I recently dealt with the governmental affairs leadership and staff at the American Academy of Pediatrics national meeting in Washington. I have found them timid in general. So I have tried, repeatedly and unsuccessfully, to put a burr under their saddles, and words in their mouths. Here is what I wrote up for them for storage in their circular files.
Proposal: Rationalizing Insurance Payments to Practitioners
The weaknesses of the way health insurance companies deal with the public are well known: exclusions for prior conditions, rescissions, exclusions from care, exorbitant costs for individuals, etc. These are being addressed by the current health reform legislation proposals.
Less prominent in discussions have been the difficulties that practitioners have had with health insurance companies. It is well known that insurance companies are very concentrated, while most practitioners, especially in primary care, are diffuse. The power of the insurance companies has thus inhibited negotiations between them and practitioners from being rather equal. Most observers regard many insurance company practices vis-à-vis practitioners as unfair.
One of the most important ways that insurance companies have restricted their payments is by not observing the CPT codes. On the one hand, practitioners are required to obey the strictures of CPT coding to the letter. On the other, insurance companies are not so constrained. In the past they have down-coded payments; private lawsuits have largely stopped this practice. But the insurance companies still maintain the practice of simply not recognizing some of the official codes.
An example would be: for well child exams, the CPT coding manual instructs the practitioner to bill separately for the visit, vision testing, hearing testing, and developmental testing. Many insurance companies, however, refuse to pay for the latter three tests, claiming that these tests are “included under the well child code.” This is directly in violation of the CPT coding instructions.
Another example would be coding for after hours or weekend visits. These codes are well established in the CPT manual. Many insurance companies simply say, “We do not recognize these codes.” Individual practices have sometimes been able to induce the companies to change this practice by pointing out how much money is saved for the company by seeing the patient out of hours, rather than referring the patient to the emergency department at a hospital. But most practices cannot make this negotiation work.

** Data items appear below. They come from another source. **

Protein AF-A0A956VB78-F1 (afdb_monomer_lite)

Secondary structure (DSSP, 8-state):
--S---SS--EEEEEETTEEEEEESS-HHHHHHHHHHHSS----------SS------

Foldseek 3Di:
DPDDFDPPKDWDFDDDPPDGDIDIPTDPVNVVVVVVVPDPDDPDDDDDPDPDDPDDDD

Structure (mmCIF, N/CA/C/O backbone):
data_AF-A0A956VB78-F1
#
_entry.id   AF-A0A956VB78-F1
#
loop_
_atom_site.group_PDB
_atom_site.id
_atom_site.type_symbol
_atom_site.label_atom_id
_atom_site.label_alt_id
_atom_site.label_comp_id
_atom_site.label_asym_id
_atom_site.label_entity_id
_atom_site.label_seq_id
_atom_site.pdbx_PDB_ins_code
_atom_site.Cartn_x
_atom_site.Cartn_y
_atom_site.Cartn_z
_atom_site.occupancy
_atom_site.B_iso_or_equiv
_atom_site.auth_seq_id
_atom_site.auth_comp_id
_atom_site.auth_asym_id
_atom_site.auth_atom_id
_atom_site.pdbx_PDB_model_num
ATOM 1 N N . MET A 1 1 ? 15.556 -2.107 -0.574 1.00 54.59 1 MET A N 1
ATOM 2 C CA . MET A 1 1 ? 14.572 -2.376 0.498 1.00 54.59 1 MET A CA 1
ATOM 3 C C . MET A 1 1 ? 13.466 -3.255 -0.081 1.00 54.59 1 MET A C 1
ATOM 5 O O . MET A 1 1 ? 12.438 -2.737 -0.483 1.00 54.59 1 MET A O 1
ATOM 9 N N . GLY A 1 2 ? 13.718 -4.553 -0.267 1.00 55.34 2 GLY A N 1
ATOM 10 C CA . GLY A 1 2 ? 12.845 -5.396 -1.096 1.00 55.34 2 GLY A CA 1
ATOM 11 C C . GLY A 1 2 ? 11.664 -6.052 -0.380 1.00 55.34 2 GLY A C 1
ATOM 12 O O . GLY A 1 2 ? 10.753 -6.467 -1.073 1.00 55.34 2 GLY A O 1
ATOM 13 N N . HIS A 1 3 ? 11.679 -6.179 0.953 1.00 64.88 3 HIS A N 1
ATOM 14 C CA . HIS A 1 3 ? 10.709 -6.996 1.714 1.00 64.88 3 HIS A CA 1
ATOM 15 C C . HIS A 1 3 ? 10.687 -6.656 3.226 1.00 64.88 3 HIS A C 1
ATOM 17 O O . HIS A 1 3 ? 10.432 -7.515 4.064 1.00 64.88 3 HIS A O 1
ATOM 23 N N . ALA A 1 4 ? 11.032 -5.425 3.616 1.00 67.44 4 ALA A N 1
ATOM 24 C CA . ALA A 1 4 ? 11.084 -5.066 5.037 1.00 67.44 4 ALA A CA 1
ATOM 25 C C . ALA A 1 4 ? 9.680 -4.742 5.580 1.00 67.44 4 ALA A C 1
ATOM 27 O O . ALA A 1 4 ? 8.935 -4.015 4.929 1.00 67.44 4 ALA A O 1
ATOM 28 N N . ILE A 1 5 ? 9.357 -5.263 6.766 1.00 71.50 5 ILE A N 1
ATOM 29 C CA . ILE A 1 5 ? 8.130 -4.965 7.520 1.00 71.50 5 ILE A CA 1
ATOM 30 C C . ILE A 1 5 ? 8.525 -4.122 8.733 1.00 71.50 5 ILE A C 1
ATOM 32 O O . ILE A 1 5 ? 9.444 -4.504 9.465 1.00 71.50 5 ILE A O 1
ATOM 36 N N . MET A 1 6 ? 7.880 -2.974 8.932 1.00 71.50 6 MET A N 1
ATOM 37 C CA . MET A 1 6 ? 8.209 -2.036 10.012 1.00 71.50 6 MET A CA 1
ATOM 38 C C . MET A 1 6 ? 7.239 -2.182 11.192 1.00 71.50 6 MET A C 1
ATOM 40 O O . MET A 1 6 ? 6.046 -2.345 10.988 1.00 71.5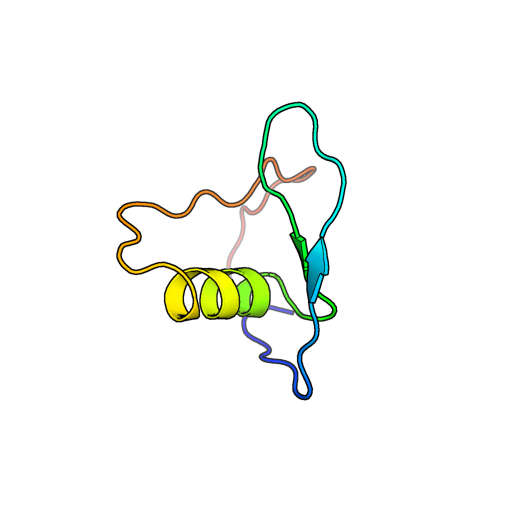0 6 MET A O 1
ATOM 44 N N . CYS A 1 7 ? 7.727 -2.065 12.433 1.00 75.88 7 CYS A N 1
ATOM 45 C CA . CYS A 1 7 ? 6.900 -2.019 13.648 1.00 75.88 7 CYS A CA 1
ATOM 46 C C . CYS A 1 7 ? 7.516 -1.044 14.674 1.00 75.88 7 CYS A C 1
ATOM 48 O O . CYS A 1 7 ? 8.716 -1.151 14.935 1.00 75.88 7 CYS A O 1
ATOM 50 N N . PRO A 1 8 ? 6.740 -0.134 15.303 1.00 82.19 8 PRO A N 1
ATOM 51 C CA . PRO A 1 8 ? 5.287 0.025 15.189 1.00 82.19 8 PRO A CA 1
ATOM 52 C C . PRO A 1 8 ? 4.841 0.757 13.910 1.00 82.19 8 PRO A C 1
ATOM 54 O O . PRO A 1 8 ? 5.472 1.723 13.472 1.00 82.19 8 PRO A O 1
ATOM 57 N N . LEU A 1 9 ? 3.710 0.313 13.353 1.00 89.44 9 LEU A N 1
ATOM 58 C CA . LEU A 1 9 ? 3.043 0.939 12.210 1.00 89.44 9 LEU A CA 1
ATOM 59 C C . LEU A 1 9 ? 1.993 1.950 12.664 1.00 89.44 9 LEU A C 1
ATOM 61 O O . LEU A 1 9 ? 1.225 1.711 13.594 1.00 89.44 9 LEU A O 1
ATOM 65 N N . SER A 1 10 ? 1.952 3.075 11.966 1.00 91.44 10 SER A N 1
ATOM 66 C CA . SER A 1 10 ? 0.922 4.098 12.072 1.00 91.44 10 SER A CA 1
ATOM 67 C C . SER A 1 10 ? 0.527 4.565 10.675 1.00 91.44 10 SER A C 1
ATOM 69 O O . SER A 1 10 ? 1.346 4.610 9.752 1.00 91.44 10 SER A O 1
ATOM 71 N N . TYR A 1 11 ? -0.745 4.919 10.521 1.00 93.19 11 TYR A N 1
ATOM 72 C CA . TYR A 1 11 ? -1.258 5.507 9.296 1.00 93.19 11 TYR A CA 1
ATOM 73 C C . TYR A 1 11 ? -2.140 6.711 9.608 1.00 93.19 11 TYR A C 1
ATOM 75 O O . TYR A 1 11 ? -2.740 6.808 10.678 1.00 93.19 11 TYR A O 1
ATOM 83 N N . GLN A 1 12 ? -2.181 7.659 8.677 1.00 95.50 12 GLN A N 1
ATOM 84 C CA . GLN A 1 12 ? -2.931 8.904 8.807 1.00 95.50 12 GLN A CA 1
ATOM 85 C C . GLN A 1 12 ? -3.710 9.178 7.527 1.00 95.50 12 GLN A C 1
ATOM 87 O O . GLN A 1 12 ? -3.163 9.046 6.430 1.00 95.50 12 GLN A O 1
ATOM 92 N N . ALA A 1 13 ? -4.971 9.588 7.667 1.00 95.56 13 ALA A N 1
ATOM 93 C CA . ALA A 1 13 ? -5.783 10.009 6.532 1.00 95.56 13 ALA A CA 1
ATOM 94 C C . ALA A 1 13 ? -5.118 11.194 5.816 1.00 95.56 13 ALA A C 1
ATOM 96 O O . ALA A 1 13 ? -4.587 12.114 6.446 1.00 95.56 13 ALA A O 1
ATOM 97 N N . THR A 1 14 ? -5.135 11.175 4.488 1.00 95.88 14 THR A N 1
ATOM 98 C CA . THR A 1 14 ? -4.563 12.233 3.659 1.00 95.88 14 THR A CA 1
ATOM 99 C C . THR A 1 14 ? -5.509 12.582 2.523 1.00 95.88 14 THR A C 1
ATOM 101 O O . THR A 1 14 ? -6.284 11.753 2.058 1.00 95.88 14 THR A O 1
ATOM 104 N N . ARG A 1 15 ? -5.448 13.830 2.060 1.00 95.31 15 ARG A N 1
ATOM 105 C CA . ARG A 1 15 ? -6.280 14.278 0.947 1.00 95.31 15 ARG A CA 1
ATOM 106 C C . ARG A 1 15 ? -5.669 13.807 -0.371 1.00 95.31 15 ARG A C 1
ATOM 108 O O . ARG A 1 15 ? -4.578 14.254 -0.722 1.00 95.31 15 ARG A O 1
ATOM 115 N N . LEU A 1 16 ? -6.396 12.972 -1.108 1.00 94.12 16 LEU A N 1
ATOM 116 C CA . LEU A 1 16 ? -6.053 12.571 -2.470 1.00 94.12 16 LEU A CA 1
ATOM 117 C C . LEU A 1 16 ? -7.298 12.626 -3.356 1.00 94.12 16 LEU A C 1
ATOM 119 O O . LEU A 1 16 ? -8.020 11.646 -3.468 1.00 94.12 16 LEU A O 1
ATOM 123 N N . ALA A 1 17 ? -7.524 13.781 -3.987 1.00 92.19 17 ALA A N 1
ATOM 124 C CA . ALA A 1 17 ? -8.659 14.005 -4.883 1.00 92.19 17 ALA A CA 1
ATOM 125 C C . ALA A 1 17 ? -9.984 13.491 -4.264 1.00 92.19 17 ALA A C 1
ATOM 127 O O . ALA A 1 17 ? -10.309 13.882 -3.139 1.00 92.19 17 ALA A O 1
ATOM 128 N N . GLU A 1 18 ? -10.715 12.631 -4.971 1.00 94.50 18 GLU A N 1
ATOM 129 C CA . GLU A 1 18 ? -11.938 11.954 -4.524 1.00 94.50 18 GLU A CA 1
ATOM 130 C C . GLU A 1 18 ? -11.722 10.591 -3.835 1.00 94.50 18 GLU A C 1
ATOM 132 O O . GLU A 1 18 ? -12.695 9.915 -3.504 1.00 94.50 18 GLU A O 1
ATOM 137 N N . PHE A 1 19 ? -10.476 10.171 -3.606 1.00 93.31 19 PHE A N 1
ATOM 138 C CA . PHE A 1 19 ? -10.162 8.866 -3.025 1.00 93.31 19 PHE A CA 1
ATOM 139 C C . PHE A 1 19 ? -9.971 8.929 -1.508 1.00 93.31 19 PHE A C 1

This problem with CPT coding is one component of the elevation of medical care costs. The insurance companies have an army of workers to deal with the practices as they protest non-observation of the CPT coding rules. Another army of clerks is employed by the practices, trying to collect on these claims. This collision of interests winds up being in no one’s interest.
The solution for this problem could be a simple stricture in federal law that insurance companies are required to observe the CPT coding manual and abide by it. As legislation is being prepared to change the ground rules for insurance companies dealing with patients, a parallel change could be effected in how the insurance companies deal with practitioners. While there are no doubt other issues to be addressed in this unequal relationship, surely the CPT coding imbalance should be resolved.
One way might be to insert language into the Health Insurance Exchange portion of the health insurance reform bill. In any case, this problem needs to be addressed, and the time would appear to be now.